The author admits right off that when people used to ask her for advice on men, she utterly blew it off. Men are fine compared to women, let them handle their own shit and talk to each other, who cares?! "Let the men sort themselves out," she thought. Well, they did... with men's rights activist types, which is making them unhappy AND they seem to think that women are the ultimate cause of their unhappiness. Teenage girls asked her to tell boys what they should be reading about how to become a man instead and...she had nothing. Women get advice all over the place, men don't.
She notes that the biggest complaint of men's rights is that it's easier to be a woman than a man, now. If they really feel this (and keep saying it over, and over, "more despairingly each time,"), then you need to believe them. And she agrees that men aren't celebrated, we'd find being proud to be a man suspicious, and...its time for Caitlin to ask men about their lives, here.
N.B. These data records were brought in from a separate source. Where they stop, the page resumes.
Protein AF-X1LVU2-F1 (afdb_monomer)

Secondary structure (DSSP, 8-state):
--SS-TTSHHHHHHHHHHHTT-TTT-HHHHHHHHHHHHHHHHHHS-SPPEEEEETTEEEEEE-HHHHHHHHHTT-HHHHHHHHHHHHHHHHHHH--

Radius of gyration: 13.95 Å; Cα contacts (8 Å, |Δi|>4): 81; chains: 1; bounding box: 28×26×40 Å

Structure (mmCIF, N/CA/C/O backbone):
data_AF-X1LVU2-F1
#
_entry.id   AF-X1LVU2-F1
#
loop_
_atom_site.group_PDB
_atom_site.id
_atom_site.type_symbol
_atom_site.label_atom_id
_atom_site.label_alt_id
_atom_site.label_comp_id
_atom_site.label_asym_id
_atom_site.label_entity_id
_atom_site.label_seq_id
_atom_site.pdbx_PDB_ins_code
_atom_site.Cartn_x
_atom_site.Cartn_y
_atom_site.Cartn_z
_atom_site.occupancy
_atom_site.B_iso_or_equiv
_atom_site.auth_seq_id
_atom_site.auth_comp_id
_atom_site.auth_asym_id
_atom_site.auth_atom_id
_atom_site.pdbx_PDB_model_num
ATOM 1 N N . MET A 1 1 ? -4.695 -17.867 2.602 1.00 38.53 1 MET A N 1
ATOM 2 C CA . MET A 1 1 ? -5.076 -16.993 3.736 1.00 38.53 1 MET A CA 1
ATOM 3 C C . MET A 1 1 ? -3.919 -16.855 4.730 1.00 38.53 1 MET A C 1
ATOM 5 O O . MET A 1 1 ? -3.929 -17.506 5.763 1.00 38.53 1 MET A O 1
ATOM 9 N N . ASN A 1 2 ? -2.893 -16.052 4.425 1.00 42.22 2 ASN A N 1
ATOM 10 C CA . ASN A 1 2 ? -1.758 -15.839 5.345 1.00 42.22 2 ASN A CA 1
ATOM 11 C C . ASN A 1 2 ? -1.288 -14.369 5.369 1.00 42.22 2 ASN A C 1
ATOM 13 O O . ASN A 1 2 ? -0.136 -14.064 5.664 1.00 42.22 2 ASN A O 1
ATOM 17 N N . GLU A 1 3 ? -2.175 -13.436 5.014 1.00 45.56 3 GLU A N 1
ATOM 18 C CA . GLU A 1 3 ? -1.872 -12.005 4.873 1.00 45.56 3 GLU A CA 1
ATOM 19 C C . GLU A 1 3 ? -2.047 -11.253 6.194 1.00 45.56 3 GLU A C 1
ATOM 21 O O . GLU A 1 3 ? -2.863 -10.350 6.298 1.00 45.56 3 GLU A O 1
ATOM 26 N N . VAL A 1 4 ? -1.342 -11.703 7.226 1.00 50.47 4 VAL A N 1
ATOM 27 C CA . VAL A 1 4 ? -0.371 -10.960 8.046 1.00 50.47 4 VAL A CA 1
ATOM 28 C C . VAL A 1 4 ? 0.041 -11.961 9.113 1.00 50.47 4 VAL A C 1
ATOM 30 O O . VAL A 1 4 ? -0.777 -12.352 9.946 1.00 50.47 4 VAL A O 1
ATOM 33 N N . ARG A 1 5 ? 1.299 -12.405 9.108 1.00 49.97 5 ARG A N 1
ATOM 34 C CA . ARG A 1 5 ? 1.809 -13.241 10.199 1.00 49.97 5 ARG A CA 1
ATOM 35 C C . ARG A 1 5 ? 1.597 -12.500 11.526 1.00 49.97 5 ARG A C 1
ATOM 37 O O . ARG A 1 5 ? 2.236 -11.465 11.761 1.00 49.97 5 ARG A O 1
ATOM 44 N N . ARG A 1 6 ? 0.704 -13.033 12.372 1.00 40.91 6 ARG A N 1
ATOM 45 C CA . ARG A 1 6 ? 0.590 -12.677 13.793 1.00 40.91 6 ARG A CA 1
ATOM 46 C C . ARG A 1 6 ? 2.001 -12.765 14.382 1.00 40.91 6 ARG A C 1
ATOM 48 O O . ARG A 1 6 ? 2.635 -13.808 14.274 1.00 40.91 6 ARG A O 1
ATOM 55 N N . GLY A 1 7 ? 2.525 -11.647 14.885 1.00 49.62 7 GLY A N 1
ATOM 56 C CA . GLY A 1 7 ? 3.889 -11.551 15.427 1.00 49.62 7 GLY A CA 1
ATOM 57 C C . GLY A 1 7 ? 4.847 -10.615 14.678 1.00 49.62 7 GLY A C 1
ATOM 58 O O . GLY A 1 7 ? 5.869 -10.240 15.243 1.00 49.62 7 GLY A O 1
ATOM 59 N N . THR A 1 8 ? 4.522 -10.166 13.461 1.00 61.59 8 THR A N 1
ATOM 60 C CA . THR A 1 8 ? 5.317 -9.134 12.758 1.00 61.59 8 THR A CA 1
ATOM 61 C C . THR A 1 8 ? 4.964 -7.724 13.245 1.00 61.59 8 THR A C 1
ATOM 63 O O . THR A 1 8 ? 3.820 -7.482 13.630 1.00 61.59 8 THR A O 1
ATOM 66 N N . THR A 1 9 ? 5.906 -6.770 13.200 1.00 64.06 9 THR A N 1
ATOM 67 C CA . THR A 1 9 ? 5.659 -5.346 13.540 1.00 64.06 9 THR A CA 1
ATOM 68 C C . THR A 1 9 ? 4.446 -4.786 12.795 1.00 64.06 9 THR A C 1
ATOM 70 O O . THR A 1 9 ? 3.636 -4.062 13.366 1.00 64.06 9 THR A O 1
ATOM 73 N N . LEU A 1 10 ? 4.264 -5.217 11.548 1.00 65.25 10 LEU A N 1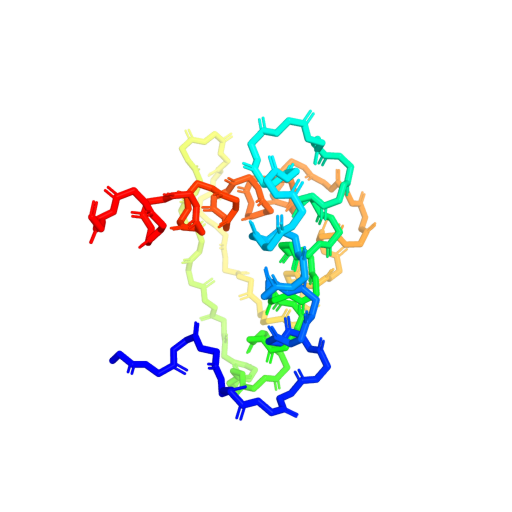
ATOM 74 C CA . LEU A 1 10 ? 3.1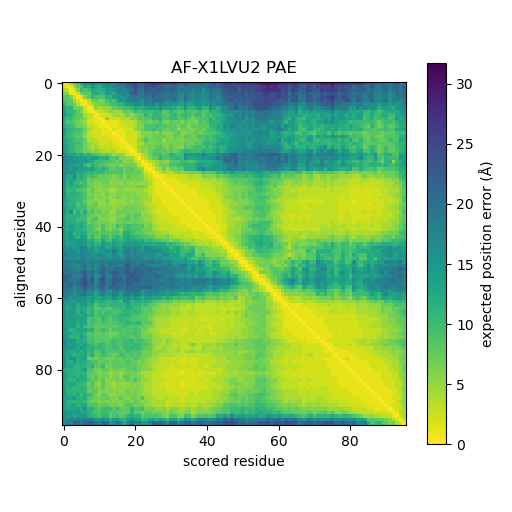46 -4.841 10.696 1.00 65.25 10 LEU A CA 1
ATOM 75 C C . LEU A 1 10 ? 1.811 -5.435 11.181 1.00 65.25 10 LEU A C 1
ATOM 77 O O . LEU A 1 10 ? 0.798 -4.742 11.219 1.00 65.25 10 LEU A O 1
ATOM 81 N N . GLY A 1 11 ? 1.812 -6.703 11.603 1.00 64.25 11 GLY A N 1
ATOM 82 C CA . GLY A 1 11 ? 0.654 -7.333 12.243 1.00 64.25 11 GLY A CA 1
ATOM 83 C C . GLY A 1 11 ? 0.293 -6.690 13.574 1.00 64.25 11 GLY A C 1
ATOM 84 O O . GLY A 1 11 ? -0.888 -6.492 13.832 1.00 64.25 11 GLY A O 1
ATOM 85 N N . LYS A 1 12 ? 1.291 -6.288 14.370 1.00 68.88 12 LYS A N 1
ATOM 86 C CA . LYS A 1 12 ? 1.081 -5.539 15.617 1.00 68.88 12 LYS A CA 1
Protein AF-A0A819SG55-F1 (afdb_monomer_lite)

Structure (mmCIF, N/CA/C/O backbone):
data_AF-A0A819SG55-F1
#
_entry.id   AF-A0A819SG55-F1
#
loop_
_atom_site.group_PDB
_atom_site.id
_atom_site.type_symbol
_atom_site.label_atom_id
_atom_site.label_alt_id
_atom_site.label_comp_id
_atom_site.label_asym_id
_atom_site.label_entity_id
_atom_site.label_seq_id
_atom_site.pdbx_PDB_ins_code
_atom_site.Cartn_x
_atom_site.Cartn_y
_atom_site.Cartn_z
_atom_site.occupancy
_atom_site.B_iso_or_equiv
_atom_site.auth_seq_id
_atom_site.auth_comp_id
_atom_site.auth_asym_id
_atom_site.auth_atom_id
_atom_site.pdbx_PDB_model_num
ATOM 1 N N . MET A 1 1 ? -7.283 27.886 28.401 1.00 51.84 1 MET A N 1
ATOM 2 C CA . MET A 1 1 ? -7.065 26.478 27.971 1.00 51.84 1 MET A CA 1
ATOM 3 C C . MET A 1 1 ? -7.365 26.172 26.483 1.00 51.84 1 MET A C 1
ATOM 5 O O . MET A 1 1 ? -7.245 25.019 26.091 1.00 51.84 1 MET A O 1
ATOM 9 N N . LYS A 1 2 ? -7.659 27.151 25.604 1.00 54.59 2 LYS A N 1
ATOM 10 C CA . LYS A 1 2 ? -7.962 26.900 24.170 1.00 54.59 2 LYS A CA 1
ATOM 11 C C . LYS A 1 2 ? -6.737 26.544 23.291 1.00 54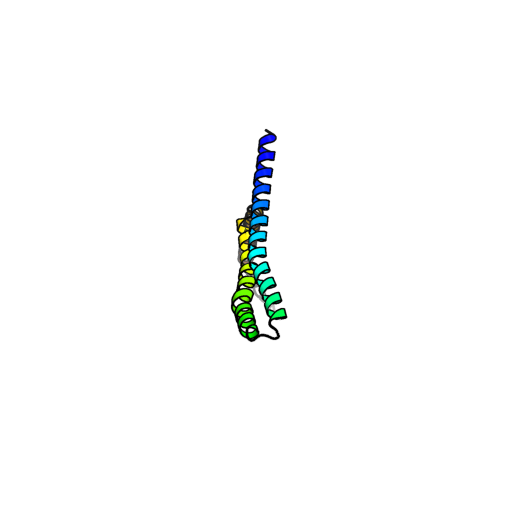.59 2 LYS A C 1
ATOM 13 O O . LYS A 1 2 ? -6.890 25.836 22.300 1.00 54.59 2 LYS A O 1
ATOM 18 N N . CYS A 1 3 ? -5.515 26.952 23.664 1.00 57.31 3 CYS A N 1
ATOM 19 C CA . CYS A 1 3 ? -4.300 26.684 22.867 1.00 57.31 3 CYS A CA 1
ATOM 20 C C . CYS A 1 3 ? -3.857 25.211 22.836 1.00 57.31 3 CYS A C 1
ATOM 22 O O . CYS A 1 3 ? -3.388 24.741 21.800 1.00 57.31 3 CYS A O 1
ATOM 24 N N . ARG A 1 4 ? -4.037 24.452 23.930 1.00 59.88 4 ARG A N 1
ATOM 25 C CA . ARG A 1 4 ? -3.660 23.022 23.974 1.00 59.88 4 ARG A CA 1
ATOM 26 C C . ARG A 1 4 ? -4.428 22.189 22.947 1.00 59.88 4 ARG A C 1
ATOM 28 O O . ARG A 1 4 ? -3.868 21.253 22.385 1.00 59.88 4 ARG A O 1
ATOM 35 N N . HIS A 1 5 ? -5.677 22.559 22.661 1.00 60.62 5 HIS A N 1
ATOM 36 C CA . HIS A 1 5 ? -6.506 21.821 21.714 1.00 60.62 5 HIS A CA 1
ATOM 37 C C . HIS A 1 5 ? -6.063 22.031 20.257 1.00 60.62 5 HIS A C 1
ATOM 39 O O . HIS A 1 5 ? -6.034 21.070 19.489 1.00 60.62 5 HIS A O 1
ATOM 45 N N . ARG A 1 6 ? -5.623 23.251 19.900 1.00 61.50 6 ARG A N 1
ATOM 46 C CA . ARG A 1 6 ? -5.054 23.552 18.571 1.00 61.50 6 ARG A CA 1
ATOM 47 C C . ARG A 1 6 ? -3.745 22.796 18.328 1.00 61.50 6 ARG A C 1
ATOM 49 O O . ARG A 1 6 ? -3.587 22.207 17.267 1.00 61.50 6 ARG A O 1
ATOM 56 N N . LEU A 1 7 ? -2.847 22.724 19.314 1.00 65.25 7 LEU A N 1
ATOM 57 C CA . LEU A 1 7 ? -1.594 21.954 19.204 1.00 65.25 7 LEU A CA 1
ATOM 58 C C . LEU A 1 7 ? -1.828 20.444 19.002 1.00 65.25 7 LEU A C 1
ATOM 60 O O . LEU A 1 7 ? -1.068 19.791 18.286 1.00 65.25 7 LEU A O 1
ATOM 64 N N . GLY A 1 8 ? -2.889 19.894 19.602 1.00 65.94 8 GLY A N 1
ATOM 65 C CA . GLY A 1 8 ? -3.301 18.502 19.396 1.00 65.94 8 GLY A CA 1
ATOM 66 C C . GLY A 1 8 ? -3.720 18.216 17.951 1.00 65.94 8 GLY A C 1
ATOM 67 O O . GLY A 1 8 ? -3.216 17.268 17.350 1.00 65.94 8 GLY A O 1
ATOM 68 N N . LEU A 1 9 ? -4.558 19.085 17.374 1.00 68.75 9 LEU A N 1
ATOM 69 C CA . LEU A 1 9 ? -5.013 18.982 15.980 1.00 68.75 9 LEU A CA 1
ATOM 70 C C . LEU A 1 9 ? -3.849 19.083 14.985 1.00 68.75 9 LEU A C 1
ATOM 72 O O . LEU A 1 9 ? -3.758 18.293 14.049 1.00 68.75 9 LEU A O 1
ATOM 76 N N . TRP A 1 10 ? -2.903 19.994 15.227 1.00 72.88 10 TRP A N 1
ATOM 77 C CA . TRP A 1 10 ? -1.711 20.140 14.386 1.00 72.88 10 TRP A CA 1
ATOM 78 C C . TRP A 1 10 ? -0.830 18.888 14.383 1.00 72.88 10 TRP A C 1
ATOM 80 O O . TRP A 1 10 ? -0.412 18.432 13.320 1.00 72.88 10 TRP A O 1
ATOM 90 N N . ARG A 1 11 ? -0.592 18.273 15.549 1.00 73.44 11 ARG A N 1
ATOM 91 C CA . ARG A 1 11 ? 0.155 17.004 15.630 1.00 73.44 11 ARG A CA 1
ATOM 92 C C . ARG A 1 11 ? -0.557 15.856 14.918 1.00 73.44 11 ARG A C 1
ATOM 94 O O . ARG A 1 11 ? 0.110 14.959 14.404 1.00 73.44 11 ARG A O 1
ATOM 101 N N . GLN A 1 12 ? -1.885 15.859 14.912 1.00 70.44 12 GLN A N 1
ATOM 102 C CA . GLN A 1 12 ? -2.682 14.830 14.257 1.00 70.44 12 GLN A CA 1
ATOM 103 C C . GLN A 1 12 ? -2.636 14.978 12.730 1.00 70.44 12 GLN A C 1
ATOM 105 O O . GLN A 1 12 ? -2.313 14.011 12.038 1.00 70.44 12 GLN A O 1
ATOM 110 N N . ASN A 1 13 ? -2.806 16.204 12.226 1.00 77.06 13 ASN A N 1
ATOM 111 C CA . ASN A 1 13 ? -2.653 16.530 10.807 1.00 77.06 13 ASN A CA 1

The author asks men what it was like to be a boy compared to being a woman--having to be obsessed with sports, being legitimately afraid they'd get beaten up, making people laugh, and having violent thoughts. She notes that men are always thinking about what to do in a fight or who would win one--for good reason, it's not just for fun. (She notes women do the same about rape.) Nobody tells you how to be a man, and what did they read? Superhero stuff. Nobody read anything about what it was like to be an average boy, and one interviewee said there are no normal boys in fiction because it would be boring. "Real stories about young men involved quests, and intergalactic battles, and superpowers, and adventures, and mysteries. Real stories were big. Normal boys' lives were...little. No matter what actually happened in them."
She discusses bodily issues--from hard-ons to balls to sex and porn (I did crack up at the polite explanations as to why anal sex is um, difficult) and having to do extreme workouts as a movie star--and how men can't really dress themselves up socially like women do. She notes that suits are "one of the greatest technologies men have ever invented for themselves" because it's the one option, and they are pretty much the same and neutral and worn constantly without any thought. I also found it interesting when she found out that algorithms are sending out sex stuff to men all the time in a way women aren't getting on their feeds. "Men and women are being presented with radically different worlds, and we don't even know it. Until we talk."
I do think it's fair to throw in some comparisons to female troubles, such as having to be straight up afraid of men, in general, due to rape (and how fucking Louis CK pointed this out and guess what he did.) A man can kill a woman whenever he wants, but not vice versa. We just don't know who's going to be good or bad.
Men have to outsource emotional things to women, and they just don't seem to cover it well on their own. And then there's pickup artists--I like how the author pointed out that while "The Game" has sold 2.5 million copies, its sequel, "The Truth," has not, because the author, Neil Strauss, wrote another book saying that playing "The Game" did not make him happy and you want more than just banging. She highly recommends it. She covers the prominent men's rights authors and how men may relate and/or grow out of those interests, as well as fatherhood, a brief bit on midlife crisis (I think that should have been covered a bit more), aging, and dragging men to the doctor. She has a very good example of that last one as to how her husband nearly died because he didn't go. Hooooo boy.
At the end, she notes that feminism has helped women and it doesn't seem exciting or fun to be male by comparison. "We just aren't excited about men, and boys, in the way we are about women, right now." Try looking for a "most beloved men" list online, and when you see a man on the news, he's probably killed someone. We don't celebrate positive masculinity, She even writes an epilogue--clearly needed--about the bad men out there.
Overall, I really liked this and highly recommend it. I wouldn't have minded a bit more information, but it's pretty comprehensive. Four stars.